Material provided –
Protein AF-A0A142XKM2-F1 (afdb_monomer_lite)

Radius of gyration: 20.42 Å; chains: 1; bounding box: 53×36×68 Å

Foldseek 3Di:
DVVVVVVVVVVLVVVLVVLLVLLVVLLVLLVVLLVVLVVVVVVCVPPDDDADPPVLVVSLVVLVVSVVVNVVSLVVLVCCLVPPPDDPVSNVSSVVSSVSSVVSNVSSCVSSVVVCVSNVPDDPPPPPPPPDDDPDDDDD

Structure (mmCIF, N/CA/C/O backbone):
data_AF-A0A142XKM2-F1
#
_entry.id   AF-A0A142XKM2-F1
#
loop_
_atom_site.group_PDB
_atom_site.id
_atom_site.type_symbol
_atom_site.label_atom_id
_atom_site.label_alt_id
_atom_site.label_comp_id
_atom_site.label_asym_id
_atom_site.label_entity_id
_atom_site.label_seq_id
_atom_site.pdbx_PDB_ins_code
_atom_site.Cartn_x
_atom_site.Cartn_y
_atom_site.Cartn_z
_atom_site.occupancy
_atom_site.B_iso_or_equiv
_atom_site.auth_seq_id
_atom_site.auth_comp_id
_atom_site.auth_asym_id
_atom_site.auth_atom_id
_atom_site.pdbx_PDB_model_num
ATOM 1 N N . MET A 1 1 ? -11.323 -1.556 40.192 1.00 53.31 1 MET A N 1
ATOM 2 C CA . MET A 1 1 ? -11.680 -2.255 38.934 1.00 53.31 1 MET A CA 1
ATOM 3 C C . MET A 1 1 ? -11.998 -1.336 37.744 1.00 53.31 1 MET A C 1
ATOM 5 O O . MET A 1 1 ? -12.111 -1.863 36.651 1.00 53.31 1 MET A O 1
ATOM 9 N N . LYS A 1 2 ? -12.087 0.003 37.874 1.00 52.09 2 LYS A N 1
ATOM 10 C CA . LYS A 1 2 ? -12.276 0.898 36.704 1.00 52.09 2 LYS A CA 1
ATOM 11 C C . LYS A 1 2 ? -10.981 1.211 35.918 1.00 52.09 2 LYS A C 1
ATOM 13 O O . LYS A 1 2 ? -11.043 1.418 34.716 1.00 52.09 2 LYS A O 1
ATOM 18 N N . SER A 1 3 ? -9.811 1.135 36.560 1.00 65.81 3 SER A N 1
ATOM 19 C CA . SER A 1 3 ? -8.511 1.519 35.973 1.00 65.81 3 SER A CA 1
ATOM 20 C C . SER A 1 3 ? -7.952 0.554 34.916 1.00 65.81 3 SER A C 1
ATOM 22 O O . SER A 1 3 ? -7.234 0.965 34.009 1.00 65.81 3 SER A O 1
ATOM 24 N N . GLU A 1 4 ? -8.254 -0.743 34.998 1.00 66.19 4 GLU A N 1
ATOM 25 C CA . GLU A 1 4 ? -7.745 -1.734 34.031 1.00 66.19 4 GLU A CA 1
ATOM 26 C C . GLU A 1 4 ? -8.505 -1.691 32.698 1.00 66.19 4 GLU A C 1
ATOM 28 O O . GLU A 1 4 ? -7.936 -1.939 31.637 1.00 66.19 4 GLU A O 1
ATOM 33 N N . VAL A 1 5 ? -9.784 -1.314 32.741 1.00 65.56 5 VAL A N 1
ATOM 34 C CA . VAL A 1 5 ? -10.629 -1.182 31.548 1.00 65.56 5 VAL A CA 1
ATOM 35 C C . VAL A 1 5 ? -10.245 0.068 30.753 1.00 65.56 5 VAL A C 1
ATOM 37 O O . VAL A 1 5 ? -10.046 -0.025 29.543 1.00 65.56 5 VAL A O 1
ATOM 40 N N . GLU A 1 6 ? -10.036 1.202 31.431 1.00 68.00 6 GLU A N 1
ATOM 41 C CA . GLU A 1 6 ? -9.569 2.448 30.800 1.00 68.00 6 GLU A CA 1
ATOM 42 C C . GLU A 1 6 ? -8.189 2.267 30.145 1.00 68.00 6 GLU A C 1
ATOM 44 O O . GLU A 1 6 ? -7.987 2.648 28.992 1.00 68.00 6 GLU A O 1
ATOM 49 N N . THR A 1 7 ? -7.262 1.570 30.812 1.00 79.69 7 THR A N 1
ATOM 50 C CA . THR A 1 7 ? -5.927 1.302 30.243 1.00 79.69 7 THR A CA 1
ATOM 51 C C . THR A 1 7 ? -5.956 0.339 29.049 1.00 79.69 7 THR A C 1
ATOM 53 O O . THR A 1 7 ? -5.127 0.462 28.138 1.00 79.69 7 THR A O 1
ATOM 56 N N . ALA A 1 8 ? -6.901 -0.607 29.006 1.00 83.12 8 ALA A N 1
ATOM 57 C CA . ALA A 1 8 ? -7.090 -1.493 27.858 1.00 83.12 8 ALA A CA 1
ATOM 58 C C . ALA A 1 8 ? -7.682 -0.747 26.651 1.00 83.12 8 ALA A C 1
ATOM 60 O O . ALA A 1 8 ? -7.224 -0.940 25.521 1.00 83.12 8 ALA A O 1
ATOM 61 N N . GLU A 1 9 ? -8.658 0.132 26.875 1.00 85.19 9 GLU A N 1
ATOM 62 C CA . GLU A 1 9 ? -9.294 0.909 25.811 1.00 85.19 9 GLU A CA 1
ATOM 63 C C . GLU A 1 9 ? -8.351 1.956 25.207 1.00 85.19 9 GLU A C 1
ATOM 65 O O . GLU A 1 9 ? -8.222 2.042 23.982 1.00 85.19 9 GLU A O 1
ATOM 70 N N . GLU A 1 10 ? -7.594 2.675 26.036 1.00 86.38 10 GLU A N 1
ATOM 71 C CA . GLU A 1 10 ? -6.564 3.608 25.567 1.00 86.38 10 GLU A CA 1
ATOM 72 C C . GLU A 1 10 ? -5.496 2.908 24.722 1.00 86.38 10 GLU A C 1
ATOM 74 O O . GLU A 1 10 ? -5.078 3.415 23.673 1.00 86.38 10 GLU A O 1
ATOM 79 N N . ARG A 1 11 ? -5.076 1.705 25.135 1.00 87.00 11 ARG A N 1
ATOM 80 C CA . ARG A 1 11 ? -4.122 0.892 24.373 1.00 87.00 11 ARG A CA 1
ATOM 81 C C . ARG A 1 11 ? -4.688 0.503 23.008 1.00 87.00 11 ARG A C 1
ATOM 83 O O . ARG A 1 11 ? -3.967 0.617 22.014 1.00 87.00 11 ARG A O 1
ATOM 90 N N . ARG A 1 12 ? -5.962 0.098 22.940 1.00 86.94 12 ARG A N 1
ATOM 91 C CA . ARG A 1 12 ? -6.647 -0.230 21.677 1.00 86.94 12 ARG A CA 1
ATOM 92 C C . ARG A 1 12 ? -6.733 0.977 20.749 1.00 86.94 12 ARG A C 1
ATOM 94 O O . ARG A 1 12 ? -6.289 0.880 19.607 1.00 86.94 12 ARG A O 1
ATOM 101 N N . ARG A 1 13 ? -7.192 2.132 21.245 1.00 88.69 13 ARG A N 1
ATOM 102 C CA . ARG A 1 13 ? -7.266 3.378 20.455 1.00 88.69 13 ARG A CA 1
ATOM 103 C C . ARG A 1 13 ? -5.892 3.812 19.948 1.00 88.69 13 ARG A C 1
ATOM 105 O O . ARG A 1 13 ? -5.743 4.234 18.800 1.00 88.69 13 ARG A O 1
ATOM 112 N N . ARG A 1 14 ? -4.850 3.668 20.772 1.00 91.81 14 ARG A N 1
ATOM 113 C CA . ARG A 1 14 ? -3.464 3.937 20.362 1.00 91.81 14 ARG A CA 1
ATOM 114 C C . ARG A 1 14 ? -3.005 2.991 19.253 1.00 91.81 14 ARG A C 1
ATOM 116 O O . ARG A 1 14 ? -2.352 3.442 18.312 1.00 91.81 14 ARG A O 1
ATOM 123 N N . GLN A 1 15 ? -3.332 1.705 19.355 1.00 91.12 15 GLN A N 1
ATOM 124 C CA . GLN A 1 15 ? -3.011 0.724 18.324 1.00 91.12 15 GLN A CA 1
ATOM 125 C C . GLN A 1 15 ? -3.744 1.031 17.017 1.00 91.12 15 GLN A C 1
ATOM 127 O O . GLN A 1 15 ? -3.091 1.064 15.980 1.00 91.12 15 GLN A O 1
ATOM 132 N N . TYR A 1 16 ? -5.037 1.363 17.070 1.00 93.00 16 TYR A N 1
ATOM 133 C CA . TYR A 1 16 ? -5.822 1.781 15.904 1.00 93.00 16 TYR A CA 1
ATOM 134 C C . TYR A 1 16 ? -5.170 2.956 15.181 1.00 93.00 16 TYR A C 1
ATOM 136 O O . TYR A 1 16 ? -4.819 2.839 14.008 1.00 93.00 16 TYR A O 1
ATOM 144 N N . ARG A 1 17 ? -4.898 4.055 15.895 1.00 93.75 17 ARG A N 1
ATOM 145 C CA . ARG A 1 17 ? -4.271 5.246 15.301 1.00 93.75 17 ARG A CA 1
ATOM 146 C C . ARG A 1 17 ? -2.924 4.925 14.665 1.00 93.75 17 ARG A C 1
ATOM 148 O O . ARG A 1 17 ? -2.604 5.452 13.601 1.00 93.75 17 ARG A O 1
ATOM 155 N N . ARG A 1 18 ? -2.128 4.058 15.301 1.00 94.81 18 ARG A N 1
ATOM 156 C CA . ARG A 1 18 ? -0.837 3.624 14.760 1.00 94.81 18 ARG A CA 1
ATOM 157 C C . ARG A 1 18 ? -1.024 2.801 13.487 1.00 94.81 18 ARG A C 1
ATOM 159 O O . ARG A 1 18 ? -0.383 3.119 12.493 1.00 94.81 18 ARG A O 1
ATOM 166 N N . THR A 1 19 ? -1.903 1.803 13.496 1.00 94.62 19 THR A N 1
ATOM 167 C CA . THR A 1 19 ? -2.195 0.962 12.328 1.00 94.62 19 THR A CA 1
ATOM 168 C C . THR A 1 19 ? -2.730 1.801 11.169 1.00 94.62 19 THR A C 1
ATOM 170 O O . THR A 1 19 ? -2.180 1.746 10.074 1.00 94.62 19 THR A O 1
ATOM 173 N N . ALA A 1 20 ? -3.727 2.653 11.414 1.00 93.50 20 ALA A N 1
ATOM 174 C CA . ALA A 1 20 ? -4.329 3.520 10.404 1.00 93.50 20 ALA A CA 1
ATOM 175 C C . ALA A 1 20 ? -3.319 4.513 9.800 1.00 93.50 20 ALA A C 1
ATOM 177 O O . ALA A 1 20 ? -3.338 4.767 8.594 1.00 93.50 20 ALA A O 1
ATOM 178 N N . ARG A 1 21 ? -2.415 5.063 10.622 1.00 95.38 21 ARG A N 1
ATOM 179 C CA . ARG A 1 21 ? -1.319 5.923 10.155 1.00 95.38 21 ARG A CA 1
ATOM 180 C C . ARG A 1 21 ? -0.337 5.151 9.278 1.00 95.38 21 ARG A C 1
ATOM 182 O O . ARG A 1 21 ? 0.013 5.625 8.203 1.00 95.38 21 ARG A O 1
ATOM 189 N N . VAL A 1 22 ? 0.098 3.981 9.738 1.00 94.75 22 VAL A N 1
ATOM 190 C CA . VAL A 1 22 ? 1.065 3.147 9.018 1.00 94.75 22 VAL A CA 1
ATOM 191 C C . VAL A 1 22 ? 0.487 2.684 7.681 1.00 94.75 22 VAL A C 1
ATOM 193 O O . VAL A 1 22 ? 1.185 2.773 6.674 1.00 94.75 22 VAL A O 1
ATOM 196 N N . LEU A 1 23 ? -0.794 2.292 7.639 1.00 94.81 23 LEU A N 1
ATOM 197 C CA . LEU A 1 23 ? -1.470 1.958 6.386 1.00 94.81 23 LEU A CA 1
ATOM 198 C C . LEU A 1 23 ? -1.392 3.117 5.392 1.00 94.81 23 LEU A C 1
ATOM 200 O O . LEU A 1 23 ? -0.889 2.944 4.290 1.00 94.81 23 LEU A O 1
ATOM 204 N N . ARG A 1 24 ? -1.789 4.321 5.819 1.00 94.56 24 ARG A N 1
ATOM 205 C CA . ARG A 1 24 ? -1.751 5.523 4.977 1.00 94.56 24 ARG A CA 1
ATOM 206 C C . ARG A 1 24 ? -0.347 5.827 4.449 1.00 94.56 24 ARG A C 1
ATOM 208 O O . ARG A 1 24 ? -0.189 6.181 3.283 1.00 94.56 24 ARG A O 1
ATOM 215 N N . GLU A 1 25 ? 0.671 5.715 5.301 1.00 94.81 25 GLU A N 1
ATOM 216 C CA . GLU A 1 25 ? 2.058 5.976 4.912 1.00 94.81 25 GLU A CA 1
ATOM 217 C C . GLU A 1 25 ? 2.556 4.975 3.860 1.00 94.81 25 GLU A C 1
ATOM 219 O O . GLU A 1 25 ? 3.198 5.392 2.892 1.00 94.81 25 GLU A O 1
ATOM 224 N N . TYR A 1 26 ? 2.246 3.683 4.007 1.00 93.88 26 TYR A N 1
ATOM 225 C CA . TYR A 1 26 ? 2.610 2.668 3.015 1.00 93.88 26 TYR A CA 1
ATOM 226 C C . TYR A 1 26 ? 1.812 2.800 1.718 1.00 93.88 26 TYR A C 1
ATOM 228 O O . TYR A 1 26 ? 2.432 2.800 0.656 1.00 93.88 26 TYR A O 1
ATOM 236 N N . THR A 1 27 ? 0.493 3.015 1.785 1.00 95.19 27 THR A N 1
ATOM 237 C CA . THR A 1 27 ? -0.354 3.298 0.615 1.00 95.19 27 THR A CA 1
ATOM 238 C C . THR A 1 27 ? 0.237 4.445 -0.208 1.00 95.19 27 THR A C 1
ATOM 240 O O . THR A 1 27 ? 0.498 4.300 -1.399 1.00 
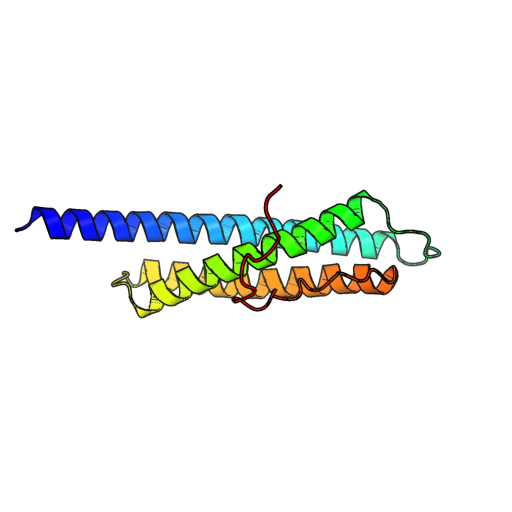95.19 27 THR A O 1
ATOM 243 N N . ALA A 1 28 ? 0.551 5.573 0.440 1.00 93.94 28 ALA A N 1
ATOM 244 C CA . ALA A 1 28 ? 1.130 6.731 -0.237 1.00 93.94 28 ALA A CA 1
ATOM 245 C C . ALA A 1 28 ? 2.523 6.450 -0.827 1.00 93.94 28 ALA A C 1
ATOM 247 O O . ALA A 1 28 ? 2.891 7.022 -1.852 1.00 93.94 28 ALA A O 1
ATOM 248 N N . ARG A 1 29 ? 3.333 5.596 -0.187 1.00 94.19 29 ARG A N 1
ATOM 249 C CA . ARG A 1 29 ? 4.640 5.187 -0.728 1.00 94.19 29 ARG A CA 1
ATOM 250 C C . ARG A 1 29 ? 4.488 4.306 -1.964 1.00 94.19 29 ARG A C 1
ATOM 252 O O . ARG A 1 29 ? 5.219 4.532 -2.922 1.00 94.19 29 ARG A O 1
ATOM 259 N N . LEU A 1 30 ? 3.561 3.349 -1.946 1.00 92.94 30 LEU A N 1
ATOM 260 C CA . LEU A 1 30 ? 3.313 2.463 -3.081 1.00 92.94 30 LEU A CA 1
ATOM 261 C C . LEU A 1 30 ? 2.760 3.222 -4.285 1.00 92.94 30 LEU A C 1
ATOM 263 O O . LEU A 1 30 ? 3.291 3.037 -5.374 1.00 92.94 30 LEU A O 1
ATOM 267 N N . TYR A 1 31 ? 1.803 4.138 -4.095 1.00 94.06 31 TYR A N 1
ATOM 268 C CA . TYR A 1 31 ? 1.328 4.980 -5.199 1.00 94.06 31 TYR A CA 1
ATOM 269 C C . TYR A 1 31 ? 2.445 5.821 -5.811 1.00 94.06 31 TYR A C 1
ATOM 271 O O . TYR A 1 31 ? 2.609 5.818 -7.023 1.00 94.06 31 TYR A O 1
ATOM 279 N N . ARG A 1 32 ? 3.293 6.460 -4.991 1.00 93.94 32 ARG A N 1
ATOM 280 C CA . ARG A 1 32 ? 4.437 7.219 -5.523 1.00 93.94 32 ARG A CA 1
ATOM 281 C C . ARG A 1 32 ? 5.394 6.355 -6.345 1.00 93.94 32 ARG A C 1
ATOM 283 O O . ARG A 1 32 ? 5.913 6.835 -7.344 1.00 93.94 32 ARG A O 1
ATOM 290 N N . LEU A 1 33 ? 5.653 5.117 -5.921 1.00 92.56 33 LEU A N 1
ATOM 291 C CA . LEU A 1 33 ? 6.501 4.192 -6.680 1.00 92.56 33 LEU A CA 1
ATOM 292 C C . LEU A 1 33 ? 5.812 3.748 -7.978 1.00 92.56 33 LEU A C 1
ATOM 294 O O . LEU A 1 33 ? 6.454 3.726 -9.022 1.00 92.56 33 LEU A O 1
ATOM 298 N N . ALA A 1 34 ? 4.509 3.460 -7.932 1.00 91.00 34 ALA A N 1
ATOM 299 C CA . ALA A 1 34 ? 3.724 3.122 -9.116 1.00 91.00 34 ALA A CA 1
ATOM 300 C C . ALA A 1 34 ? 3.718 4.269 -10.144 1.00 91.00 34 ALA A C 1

Task – Set every line down again exactly. Begin with the first line of the entries and finish with the line containing "ATOM 2 C CA".

Answer space –
Protein AF-A0A142XKM2-F1 (afdb_monomer_lite)

Radius of gyration: 20.42 Å; chains: 1; bounding box: 53×36×68 Å

Foldseek 3Di:
DVVVVVVVVVVLVVVLVVLLVLLVVLLVLLVVLLVVLVVVVVVCVPPDDDADPPVLVVSLVVLVVSVVVNVVSLVVLVCCLVPPPDDPVSNVSSVVSSVSSVVSNVSSCVSSVVVCVSNVPDDPPPPPPPPDDDPDDDDD

Structure (mmCIF, N/CA/C/O backbone):
data_AF-A0A142XKM2-F1
#
_entry.id   AF-A0A142XKM2-F1
#
loop_
_atom_site.group_PDB
_atom_site.id
_atom_site.type_symbol
_atom_site.label_atom_id
_atom_site.label_alt_id
_atom_site.label_comp_id
_atom_site.label_asym_id
_atom_site.label_entity_id
_atom_site.label_seq_id
_atom_site.pdbx_PDB_ins_code
_atom_site.Cartn_x
_atom_site.Cartn_y
_atom_site.Cartn_z
_atom_site.occupancy
_atom_site.B_iso_or_equiv
_atom_site.auth_seq_id
_atom_site.auth_comp_id
_atom_site.auth_asym_id
_atom_site.auth_atom_id
_atom_site.pdbx_PDB_model_num
ATOM 1 N N . MET A 1 1 ? -11.323 -1.556 40.192 1.00 53.31 1 MET A N 1
ATOM 2 C CA . MET A 1 1 ? -11.680 -2.255 38.934 1.00 53.31 1 MET A CA 1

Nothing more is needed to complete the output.